Voici de quelle manière on punit un homme qui en a tué un autre : Après avoir longtemps foulé aux pieds le criminel, on lui fait avaler, avec un entonnoir, du vinaigre passé sur un cadavre corrompu, et, lorsqu’il en est plein, on le frappe à coups de baston sur le ventre jusqu’à ce qu’il meure. Pour les larrons, ils sont seulement foulés aux pieds jusqu’à la mort ; et, quoyque ce supplice soit fort rigoureux, les Corésiens ne laissent pas que d’être fort enclins à dérober. Si quelqu’un non marié est trouvé couché avec une femme mariée, on le dépouille nu, en ne lui laissant qu’un petit caleçon.

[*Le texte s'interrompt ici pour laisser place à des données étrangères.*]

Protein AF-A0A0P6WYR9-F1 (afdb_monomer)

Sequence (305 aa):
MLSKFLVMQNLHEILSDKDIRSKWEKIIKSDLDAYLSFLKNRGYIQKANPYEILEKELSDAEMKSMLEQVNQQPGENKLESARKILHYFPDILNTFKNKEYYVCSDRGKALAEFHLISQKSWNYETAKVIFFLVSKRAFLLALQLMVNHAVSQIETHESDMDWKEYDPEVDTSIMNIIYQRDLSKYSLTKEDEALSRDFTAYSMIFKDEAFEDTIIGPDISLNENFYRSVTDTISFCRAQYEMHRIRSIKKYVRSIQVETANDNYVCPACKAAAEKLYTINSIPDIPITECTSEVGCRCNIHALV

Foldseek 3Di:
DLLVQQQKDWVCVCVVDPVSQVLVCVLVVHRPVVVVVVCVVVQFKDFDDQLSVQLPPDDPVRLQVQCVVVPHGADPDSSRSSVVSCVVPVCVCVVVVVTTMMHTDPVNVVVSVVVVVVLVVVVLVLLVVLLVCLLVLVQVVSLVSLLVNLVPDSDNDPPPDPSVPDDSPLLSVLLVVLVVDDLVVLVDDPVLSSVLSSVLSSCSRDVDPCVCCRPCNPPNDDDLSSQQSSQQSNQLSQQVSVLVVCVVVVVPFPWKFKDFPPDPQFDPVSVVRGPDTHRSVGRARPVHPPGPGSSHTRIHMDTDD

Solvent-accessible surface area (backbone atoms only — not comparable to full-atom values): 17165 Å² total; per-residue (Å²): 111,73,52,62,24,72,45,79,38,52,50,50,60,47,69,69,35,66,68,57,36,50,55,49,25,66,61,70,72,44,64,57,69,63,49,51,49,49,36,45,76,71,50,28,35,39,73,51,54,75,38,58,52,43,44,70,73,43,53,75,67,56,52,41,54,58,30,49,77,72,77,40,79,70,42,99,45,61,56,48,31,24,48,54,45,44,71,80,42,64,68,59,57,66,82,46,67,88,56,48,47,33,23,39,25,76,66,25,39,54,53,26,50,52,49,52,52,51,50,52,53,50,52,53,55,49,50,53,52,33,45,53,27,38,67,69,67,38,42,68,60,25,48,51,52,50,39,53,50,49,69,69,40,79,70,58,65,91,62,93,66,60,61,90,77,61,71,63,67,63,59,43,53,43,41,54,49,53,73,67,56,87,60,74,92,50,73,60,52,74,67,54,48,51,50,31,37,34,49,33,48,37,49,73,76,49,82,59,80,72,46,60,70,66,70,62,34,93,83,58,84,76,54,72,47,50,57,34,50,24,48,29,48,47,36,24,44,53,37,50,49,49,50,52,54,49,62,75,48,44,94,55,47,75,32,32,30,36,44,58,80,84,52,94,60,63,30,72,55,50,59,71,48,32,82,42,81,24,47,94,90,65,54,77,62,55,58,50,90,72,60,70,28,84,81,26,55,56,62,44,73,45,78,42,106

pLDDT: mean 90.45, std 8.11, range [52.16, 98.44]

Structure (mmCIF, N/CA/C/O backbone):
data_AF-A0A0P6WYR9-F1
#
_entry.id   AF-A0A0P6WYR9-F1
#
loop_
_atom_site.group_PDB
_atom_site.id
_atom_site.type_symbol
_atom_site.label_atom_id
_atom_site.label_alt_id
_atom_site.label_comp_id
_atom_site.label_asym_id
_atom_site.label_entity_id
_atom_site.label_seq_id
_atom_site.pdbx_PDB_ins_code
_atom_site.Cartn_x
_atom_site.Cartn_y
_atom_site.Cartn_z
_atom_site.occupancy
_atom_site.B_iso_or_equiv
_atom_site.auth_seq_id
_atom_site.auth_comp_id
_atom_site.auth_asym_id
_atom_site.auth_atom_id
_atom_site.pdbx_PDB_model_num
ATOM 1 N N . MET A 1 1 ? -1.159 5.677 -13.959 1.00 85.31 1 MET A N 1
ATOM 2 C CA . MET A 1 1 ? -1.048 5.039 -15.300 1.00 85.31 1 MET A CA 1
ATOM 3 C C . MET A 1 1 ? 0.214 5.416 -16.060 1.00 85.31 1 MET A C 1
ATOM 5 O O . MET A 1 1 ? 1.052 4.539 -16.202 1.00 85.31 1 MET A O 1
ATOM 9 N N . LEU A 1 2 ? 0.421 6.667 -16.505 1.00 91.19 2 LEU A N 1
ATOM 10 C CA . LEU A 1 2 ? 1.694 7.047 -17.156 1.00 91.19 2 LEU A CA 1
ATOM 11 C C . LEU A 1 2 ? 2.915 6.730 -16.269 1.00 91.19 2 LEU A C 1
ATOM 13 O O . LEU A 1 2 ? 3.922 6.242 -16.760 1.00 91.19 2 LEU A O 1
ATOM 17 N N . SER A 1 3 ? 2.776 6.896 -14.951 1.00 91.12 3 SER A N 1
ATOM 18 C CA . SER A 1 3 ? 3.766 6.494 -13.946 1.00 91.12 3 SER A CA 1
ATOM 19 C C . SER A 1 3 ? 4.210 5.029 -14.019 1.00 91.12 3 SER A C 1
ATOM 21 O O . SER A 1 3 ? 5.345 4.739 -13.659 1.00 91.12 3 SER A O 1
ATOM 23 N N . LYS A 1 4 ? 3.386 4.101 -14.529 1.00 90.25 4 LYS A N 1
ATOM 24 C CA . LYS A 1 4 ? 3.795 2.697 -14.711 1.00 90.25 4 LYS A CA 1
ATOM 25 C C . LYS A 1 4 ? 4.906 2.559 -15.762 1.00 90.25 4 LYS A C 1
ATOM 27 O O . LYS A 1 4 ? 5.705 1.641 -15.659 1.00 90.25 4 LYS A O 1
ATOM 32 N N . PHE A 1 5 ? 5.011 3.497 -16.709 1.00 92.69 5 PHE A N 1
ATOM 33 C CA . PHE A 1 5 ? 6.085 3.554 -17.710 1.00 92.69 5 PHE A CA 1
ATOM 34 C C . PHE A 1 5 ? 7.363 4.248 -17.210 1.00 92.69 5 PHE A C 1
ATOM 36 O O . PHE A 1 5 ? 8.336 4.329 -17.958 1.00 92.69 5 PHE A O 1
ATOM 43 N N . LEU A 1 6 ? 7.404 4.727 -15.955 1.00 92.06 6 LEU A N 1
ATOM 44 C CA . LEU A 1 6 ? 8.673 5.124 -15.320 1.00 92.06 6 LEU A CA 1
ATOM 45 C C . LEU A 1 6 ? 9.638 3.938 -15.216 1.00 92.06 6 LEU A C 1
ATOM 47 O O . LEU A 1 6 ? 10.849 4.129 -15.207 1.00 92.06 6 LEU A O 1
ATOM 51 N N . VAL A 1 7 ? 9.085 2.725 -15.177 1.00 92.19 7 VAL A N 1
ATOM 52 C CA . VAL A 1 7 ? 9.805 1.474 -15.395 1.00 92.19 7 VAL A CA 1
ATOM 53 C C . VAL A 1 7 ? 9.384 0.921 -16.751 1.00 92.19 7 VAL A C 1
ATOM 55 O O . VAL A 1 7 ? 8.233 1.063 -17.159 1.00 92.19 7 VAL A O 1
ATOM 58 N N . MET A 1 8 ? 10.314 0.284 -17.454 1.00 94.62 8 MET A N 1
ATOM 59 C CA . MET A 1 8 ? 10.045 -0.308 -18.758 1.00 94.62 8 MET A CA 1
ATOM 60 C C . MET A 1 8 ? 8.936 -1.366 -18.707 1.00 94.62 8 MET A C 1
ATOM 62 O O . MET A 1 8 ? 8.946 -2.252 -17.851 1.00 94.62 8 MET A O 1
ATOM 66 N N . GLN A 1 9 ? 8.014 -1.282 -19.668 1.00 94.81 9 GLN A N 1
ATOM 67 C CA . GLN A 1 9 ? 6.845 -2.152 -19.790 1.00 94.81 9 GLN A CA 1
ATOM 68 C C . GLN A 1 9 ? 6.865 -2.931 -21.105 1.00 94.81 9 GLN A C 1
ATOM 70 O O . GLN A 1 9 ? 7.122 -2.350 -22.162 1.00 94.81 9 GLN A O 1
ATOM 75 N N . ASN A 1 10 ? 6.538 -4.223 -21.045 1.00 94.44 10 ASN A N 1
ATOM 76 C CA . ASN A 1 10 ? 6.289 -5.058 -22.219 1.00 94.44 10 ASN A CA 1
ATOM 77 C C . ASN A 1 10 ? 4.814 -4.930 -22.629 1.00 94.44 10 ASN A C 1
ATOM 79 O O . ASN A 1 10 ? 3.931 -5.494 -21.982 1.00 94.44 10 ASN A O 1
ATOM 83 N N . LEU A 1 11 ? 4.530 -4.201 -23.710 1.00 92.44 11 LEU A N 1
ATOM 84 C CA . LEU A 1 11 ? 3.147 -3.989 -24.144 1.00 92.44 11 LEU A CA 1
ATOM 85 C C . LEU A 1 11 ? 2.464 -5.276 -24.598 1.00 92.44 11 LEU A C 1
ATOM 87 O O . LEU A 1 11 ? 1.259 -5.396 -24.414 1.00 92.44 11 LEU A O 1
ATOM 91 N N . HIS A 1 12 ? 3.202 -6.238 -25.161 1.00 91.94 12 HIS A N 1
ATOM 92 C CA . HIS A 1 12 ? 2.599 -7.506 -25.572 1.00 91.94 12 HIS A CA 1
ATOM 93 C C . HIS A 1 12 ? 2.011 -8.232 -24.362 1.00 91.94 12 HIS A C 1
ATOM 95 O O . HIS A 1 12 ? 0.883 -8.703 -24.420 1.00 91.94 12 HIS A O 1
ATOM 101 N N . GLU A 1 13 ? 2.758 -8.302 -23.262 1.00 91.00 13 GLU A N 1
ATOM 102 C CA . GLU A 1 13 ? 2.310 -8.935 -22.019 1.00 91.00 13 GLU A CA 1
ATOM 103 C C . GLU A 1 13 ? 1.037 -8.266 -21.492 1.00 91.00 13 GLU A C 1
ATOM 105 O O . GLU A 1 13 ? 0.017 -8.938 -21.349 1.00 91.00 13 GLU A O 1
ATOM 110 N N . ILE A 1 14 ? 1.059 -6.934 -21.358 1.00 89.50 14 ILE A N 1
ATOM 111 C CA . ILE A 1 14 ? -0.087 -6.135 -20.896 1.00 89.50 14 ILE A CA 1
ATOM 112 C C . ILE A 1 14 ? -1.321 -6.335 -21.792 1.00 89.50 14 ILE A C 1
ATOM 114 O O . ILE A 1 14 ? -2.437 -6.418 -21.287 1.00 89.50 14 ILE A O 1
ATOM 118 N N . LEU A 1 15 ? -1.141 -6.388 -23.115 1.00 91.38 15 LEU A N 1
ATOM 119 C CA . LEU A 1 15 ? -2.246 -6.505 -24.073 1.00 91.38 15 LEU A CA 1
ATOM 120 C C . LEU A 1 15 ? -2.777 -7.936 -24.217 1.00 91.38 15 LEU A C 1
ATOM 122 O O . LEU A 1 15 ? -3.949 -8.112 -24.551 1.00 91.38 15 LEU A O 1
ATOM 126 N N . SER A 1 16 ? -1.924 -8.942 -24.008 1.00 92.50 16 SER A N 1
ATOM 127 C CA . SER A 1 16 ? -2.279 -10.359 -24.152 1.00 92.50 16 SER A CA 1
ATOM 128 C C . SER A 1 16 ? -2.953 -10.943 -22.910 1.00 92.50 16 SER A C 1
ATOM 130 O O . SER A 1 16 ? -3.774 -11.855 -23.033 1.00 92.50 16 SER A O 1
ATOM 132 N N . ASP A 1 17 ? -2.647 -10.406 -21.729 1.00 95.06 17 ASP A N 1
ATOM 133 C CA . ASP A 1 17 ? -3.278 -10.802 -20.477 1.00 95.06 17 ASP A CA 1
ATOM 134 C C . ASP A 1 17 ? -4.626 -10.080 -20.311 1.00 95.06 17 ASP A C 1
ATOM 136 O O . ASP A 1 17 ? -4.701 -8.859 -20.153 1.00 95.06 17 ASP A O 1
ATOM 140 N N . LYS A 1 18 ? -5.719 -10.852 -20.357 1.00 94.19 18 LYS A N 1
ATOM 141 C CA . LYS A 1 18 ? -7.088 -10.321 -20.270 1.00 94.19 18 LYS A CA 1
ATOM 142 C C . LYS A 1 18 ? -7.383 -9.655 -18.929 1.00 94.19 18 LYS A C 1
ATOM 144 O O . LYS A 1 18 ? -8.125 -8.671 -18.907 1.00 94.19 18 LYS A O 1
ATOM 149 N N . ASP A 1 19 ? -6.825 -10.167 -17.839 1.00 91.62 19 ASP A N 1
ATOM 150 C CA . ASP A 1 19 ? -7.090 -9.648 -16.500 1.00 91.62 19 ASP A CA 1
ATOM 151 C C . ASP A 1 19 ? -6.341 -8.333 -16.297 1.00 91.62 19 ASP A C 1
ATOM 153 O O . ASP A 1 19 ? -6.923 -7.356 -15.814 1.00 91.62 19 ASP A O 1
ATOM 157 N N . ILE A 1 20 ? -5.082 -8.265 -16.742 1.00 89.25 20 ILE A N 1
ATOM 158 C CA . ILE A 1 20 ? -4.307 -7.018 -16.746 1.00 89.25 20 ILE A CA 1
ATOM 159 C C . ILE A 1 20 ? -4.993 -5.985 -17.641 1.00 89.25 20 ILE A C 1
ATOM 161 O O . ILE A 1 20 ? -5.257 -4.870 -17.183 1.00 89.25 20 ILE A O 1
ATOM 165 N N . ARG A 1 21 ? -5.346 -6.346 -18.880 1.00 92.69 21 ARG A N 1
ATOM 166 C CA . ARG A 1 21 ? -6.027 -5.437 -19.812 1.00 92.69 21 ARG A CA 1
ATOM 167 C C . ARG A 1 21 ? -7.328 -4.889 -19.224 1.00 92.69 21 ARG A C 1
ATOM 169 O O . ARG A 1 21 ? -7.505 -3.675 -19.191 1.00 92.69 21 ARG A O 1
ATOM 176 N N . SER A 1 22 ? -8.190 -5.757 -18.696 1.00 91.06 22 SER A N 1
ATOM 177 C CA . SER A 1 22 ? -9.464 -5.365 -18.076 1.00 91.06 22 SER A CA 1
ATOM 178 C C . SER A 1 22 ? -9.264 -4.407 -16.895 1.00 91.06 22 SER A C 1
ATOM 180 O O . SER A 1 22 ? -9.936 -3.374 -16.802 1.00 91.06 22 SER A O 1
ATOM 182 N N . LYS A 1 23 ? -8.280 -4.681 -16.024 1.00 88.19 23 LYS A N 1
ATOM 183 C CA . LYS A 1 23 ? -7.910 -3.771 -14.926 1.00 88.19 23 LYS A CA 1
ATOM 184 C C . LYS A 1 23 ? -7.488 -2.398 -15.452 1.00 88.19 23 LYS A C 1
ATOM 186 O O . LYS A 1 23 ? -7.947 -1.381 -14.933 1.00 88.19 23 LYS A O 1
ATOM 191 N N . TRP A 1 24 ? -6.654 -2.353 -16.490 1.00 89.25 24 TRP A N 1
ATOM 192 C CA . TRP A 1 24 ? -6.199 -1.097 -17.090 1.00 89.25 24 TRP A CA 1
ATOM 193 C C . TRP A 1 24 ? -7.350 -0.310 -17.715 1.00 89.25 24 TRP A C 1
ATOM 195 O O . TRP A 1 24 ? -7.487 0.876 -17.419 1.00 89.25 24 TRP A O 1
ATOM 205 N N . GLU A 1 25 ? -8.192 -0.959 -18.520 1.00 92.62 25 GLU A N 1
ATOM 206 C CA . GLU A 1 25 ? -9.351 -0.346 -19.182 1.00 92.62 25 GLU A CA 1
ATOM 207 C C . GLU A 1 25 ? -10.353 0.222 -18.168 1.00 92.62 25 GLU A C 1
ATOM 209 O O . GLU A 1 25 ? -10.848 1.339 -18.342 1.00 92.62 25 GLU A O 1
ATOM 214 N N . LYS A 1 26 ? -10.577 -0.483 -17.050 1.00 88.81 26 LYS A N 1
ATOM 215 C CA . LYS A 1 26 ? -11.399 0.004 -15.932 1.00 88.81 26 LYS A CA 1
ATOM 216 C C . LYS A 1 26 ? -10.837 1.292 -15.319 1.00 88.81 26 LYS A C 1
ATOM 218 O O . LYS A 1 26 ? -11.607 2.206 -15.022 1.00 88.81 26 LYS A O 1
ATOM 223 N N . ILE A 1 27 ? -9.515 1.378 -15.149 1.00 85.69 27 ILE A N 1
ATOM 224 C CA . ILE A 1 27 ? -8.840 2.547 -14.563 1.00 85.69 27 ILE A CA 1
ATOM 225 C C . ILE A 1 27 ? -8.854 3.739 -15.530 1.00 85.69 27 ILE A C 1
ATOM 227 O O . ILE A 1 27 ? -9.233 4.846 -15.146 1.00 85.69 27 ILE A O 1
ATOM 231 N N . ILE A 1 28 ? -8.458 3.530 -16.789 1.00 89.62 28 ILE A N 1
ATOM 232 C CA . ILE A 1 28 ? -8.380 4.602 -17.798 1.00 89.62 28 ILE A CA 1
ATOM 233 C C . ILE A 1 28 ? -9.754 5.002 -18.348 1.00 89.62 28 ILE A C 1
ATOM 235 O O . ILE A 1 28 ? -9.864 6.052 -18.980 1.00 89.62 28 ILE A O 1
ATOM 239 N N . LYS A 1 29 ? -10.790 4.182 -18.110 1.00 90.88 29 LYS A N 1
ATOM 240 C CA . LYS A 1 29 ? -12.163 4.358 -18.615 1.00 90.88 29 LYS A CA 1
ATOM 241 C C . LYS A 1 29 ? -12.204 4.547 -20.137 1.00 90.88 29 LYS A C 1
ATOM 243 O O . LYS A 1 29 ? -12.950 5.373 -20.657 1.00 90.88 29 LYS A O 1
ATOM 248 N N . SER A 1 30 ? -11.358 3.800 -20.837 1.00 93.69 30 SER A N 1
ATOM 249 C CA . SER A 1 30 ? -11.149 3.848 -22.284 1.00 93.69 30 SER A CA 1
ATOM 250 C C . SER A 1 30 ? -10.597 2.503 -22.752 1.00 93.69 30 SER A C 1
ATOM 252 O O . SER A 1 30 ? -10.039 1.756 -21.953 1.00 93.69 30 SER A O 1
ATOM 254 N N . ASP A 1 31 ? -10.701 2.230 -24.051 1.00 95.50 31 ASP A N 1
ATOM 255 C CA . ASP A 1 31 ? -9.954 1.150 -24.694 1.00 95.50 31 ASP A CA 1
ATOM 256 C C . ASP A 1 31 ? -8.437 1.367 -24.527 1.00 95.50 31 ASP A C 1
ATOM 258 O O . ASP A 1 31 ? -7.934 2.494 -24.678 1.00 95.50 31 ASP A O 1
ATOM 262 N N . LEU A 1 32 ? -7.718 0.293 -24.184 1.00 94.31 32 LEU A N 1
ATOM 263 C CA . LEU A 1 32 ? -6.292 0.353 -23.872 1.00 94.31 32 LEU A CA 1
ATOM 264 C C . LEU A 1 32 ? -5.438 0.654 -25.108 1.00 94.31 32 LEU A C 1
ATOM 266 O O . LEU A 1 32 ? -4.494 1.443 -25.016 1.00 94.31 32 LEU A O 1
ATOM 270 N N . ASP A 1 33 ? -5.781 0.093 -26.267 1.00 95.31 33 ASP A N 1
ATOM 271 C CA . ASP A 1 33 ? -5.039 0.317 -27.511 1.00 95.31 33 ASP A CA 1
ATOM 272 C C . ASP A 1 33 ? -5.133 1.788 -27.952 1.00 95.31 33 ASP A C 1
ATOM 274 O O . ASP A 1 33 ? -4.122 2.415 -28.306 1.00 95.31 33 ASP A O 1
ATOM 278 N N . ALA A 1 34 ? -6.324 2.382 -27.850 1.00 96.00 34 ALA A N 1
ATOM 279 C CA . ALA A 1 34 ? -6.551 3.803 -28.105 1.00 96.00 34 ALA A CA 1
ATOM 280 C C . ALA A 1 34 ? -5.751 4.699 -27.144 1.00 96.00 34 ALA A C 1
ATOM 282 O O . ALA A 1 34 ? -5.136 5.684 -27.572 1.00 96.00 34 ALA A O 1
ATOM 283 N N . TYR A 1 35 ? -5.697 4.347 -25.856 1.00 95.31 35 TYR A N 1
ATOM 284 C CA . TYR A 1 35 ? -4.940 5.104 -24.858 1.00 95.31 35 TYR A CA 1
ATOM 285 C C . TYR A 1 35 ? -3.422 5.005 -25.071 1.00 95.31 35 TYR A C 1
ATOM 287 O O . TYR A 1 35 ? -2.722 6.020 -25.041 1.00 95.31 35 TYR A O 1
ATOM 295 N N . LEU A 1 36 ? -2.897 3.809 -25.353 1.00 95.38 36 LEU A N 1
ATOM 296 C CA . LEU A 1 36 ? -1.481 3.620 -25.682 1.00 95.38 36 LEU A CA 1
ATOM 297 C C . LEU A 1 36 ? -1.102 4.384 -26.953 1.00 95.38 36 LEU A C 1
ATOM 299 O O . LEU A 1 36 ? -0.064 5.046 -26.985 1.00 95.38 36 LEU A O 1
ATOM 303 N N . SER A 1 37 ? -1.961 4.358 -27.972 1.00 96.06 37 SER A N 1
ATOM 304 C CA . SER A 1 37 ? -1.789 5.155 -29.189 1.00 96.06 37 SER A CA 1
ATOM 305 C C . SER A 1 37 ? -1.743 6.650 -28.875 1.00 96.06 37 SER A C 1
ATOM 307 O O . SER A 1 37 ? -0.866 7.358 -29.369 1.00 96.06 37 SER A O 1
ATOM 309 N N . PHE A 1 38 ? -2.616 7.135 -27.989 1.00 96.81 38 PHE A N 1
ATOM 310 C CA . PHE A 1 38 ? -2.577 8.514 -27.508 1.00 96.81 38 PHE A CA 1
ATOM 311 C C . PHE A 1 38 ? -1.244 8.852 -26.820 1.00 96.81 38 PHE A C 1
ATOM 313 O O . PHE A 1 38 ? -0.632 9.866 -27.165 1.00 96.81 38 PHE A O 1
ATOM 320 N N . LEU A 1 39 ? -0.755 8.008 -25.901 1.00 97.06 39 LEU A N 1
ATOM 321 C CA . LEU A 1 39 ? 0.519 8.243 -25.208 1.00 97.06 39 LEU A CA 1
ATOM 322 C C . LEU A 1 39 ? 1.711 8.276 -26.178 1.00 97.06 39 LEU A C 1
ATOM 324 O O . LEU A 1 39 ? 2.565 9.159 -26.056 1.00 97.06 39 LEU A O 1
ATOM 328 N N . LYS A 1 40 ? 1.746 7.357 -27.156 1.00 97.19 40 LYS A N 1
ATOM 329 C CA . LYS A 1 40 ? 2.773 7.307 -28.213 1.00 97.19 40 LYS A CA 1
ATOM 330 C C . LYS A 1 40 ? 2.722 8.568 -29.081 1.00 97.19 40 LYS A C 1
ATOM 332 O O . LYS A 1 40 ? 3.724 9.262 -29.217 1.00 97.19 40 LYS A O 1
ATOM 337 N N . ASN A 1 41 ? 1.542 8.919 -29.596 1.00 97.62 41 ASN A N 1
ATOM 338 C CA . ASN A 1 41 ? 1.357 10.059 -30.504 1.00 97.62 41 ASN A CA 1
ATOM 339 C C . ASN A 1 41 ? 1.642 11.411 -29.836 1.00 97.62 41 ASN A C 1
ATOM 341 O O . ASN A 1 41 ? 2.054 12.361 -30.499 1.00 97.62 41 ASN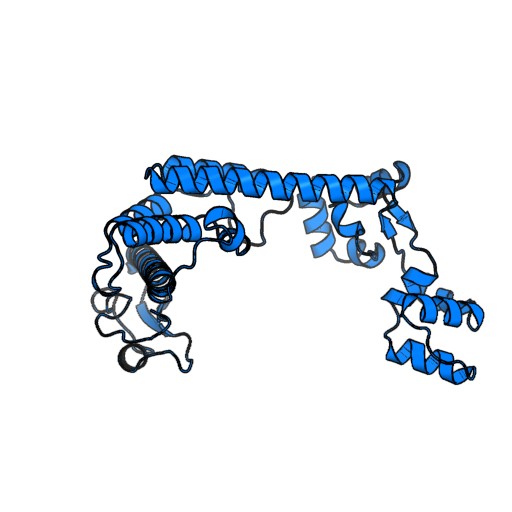 A O 1
ATOM 345 N N . ARG A 1 42 ? 1.441 11.518 -28.518 1.00 97.75 42 ARG A N 1
ATOM 346 C CA . ARG A 1 42 ? 1.790 12.715 -27.735 1.00 97.75 42 ARG A CA 1
ATOM 347 C C . ARG A 1 42 ? 3.257 12.757 -27.298 1.00 97.75 42 ARG A C 1
ATOM 349 O O . ARG A 1 42 ? 3.679 13.766 -26.725 1.00 97.75 42 ARG A O 1
ATOM 356 N N . GLY A 1 43 ? 4.021 11.697 -27.563 1.00 97.62 43 GLY A N 1
ATOM 357 C CA . GLY A 1 43 ? 5.422 11.577 -27.173 1.00 97.62 43 GLY A CA 1
ATOM 358 C C . GLY A 1 43 ? 5.616 11.469 -25.662 1.00 97.62 43 GLY A C 1
ATOM 359 O O . GLY A 1 43 ? 6.618 11.961 -25.150 1.00 97.62 43 GLY A O 1
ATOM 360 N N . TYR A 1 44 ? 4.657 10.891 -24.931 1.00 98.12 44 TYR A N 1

Après lui avoir frotté le visage de chaux, on luy passe une flèche à chaque oreille et on luy attache un petit tambour sur le dos, sur lequel on bat dans tous les carrefours pour le tourner en ridicule. Ce supplice finit par quarante à cinquante coups de baston donnés sur les fesses à nu pour les hommes, sur un caleçon pour les femmes. Les Corésiens sont d’une complexion fort amoureuse, et si jaloux qu’ils n’accordent qu’avec peine et rarement à leurs meilleurs amis la vue de leurs femmes et de leurs filles. Un homme marié trouvé couché avec la femme d’un autre est puni de mort, surtout parmi les personnes qui sont le plus en dignité ; il faut même que le père du criminel, s’il est en vie, ou son plus proche parent, remplisse l’office de bourreau. Le patient peut choisir de quelle mort il veut mourir : ordinairement les hommes demandent qu’on les perce à coups d’épée par derrière, et les femmes qu’on leur coupe la gorge. Ceux qui ne payent pas à point nommé ce qu’ils doivent au roy ou aux particuliers, sont frappés deux ou trois fois le mois sur les os des jambes, et cela continue jusqu’à ce qu’ils aient trouvé de quoi s’acquitter. S’ils meurent avant que d’avoir satisfait entièrement, leurs plus proches parents sont obligés de payer pour eux ou de souffrir les mêmes peines, si bien que le roy et les particuliers ne perdent jamais leur dû. Le plus léger supplice de ce pays-là est d’être battu sur les fesses nues ou sur le gras des jambes ; mais on ne le tient pas à honte, parce qu’il est fort ordinaire et qu’on y est souvent exposé pour avoir dit une parole mal à propos. Les gouverneurs particuliers, ainsi que les juges subalternes, ne peuvent condamner personne à mort sans le consentement du gouverneur de la province. Personne ne peut juger les criminels d’État que le roy n’en ait été instruit.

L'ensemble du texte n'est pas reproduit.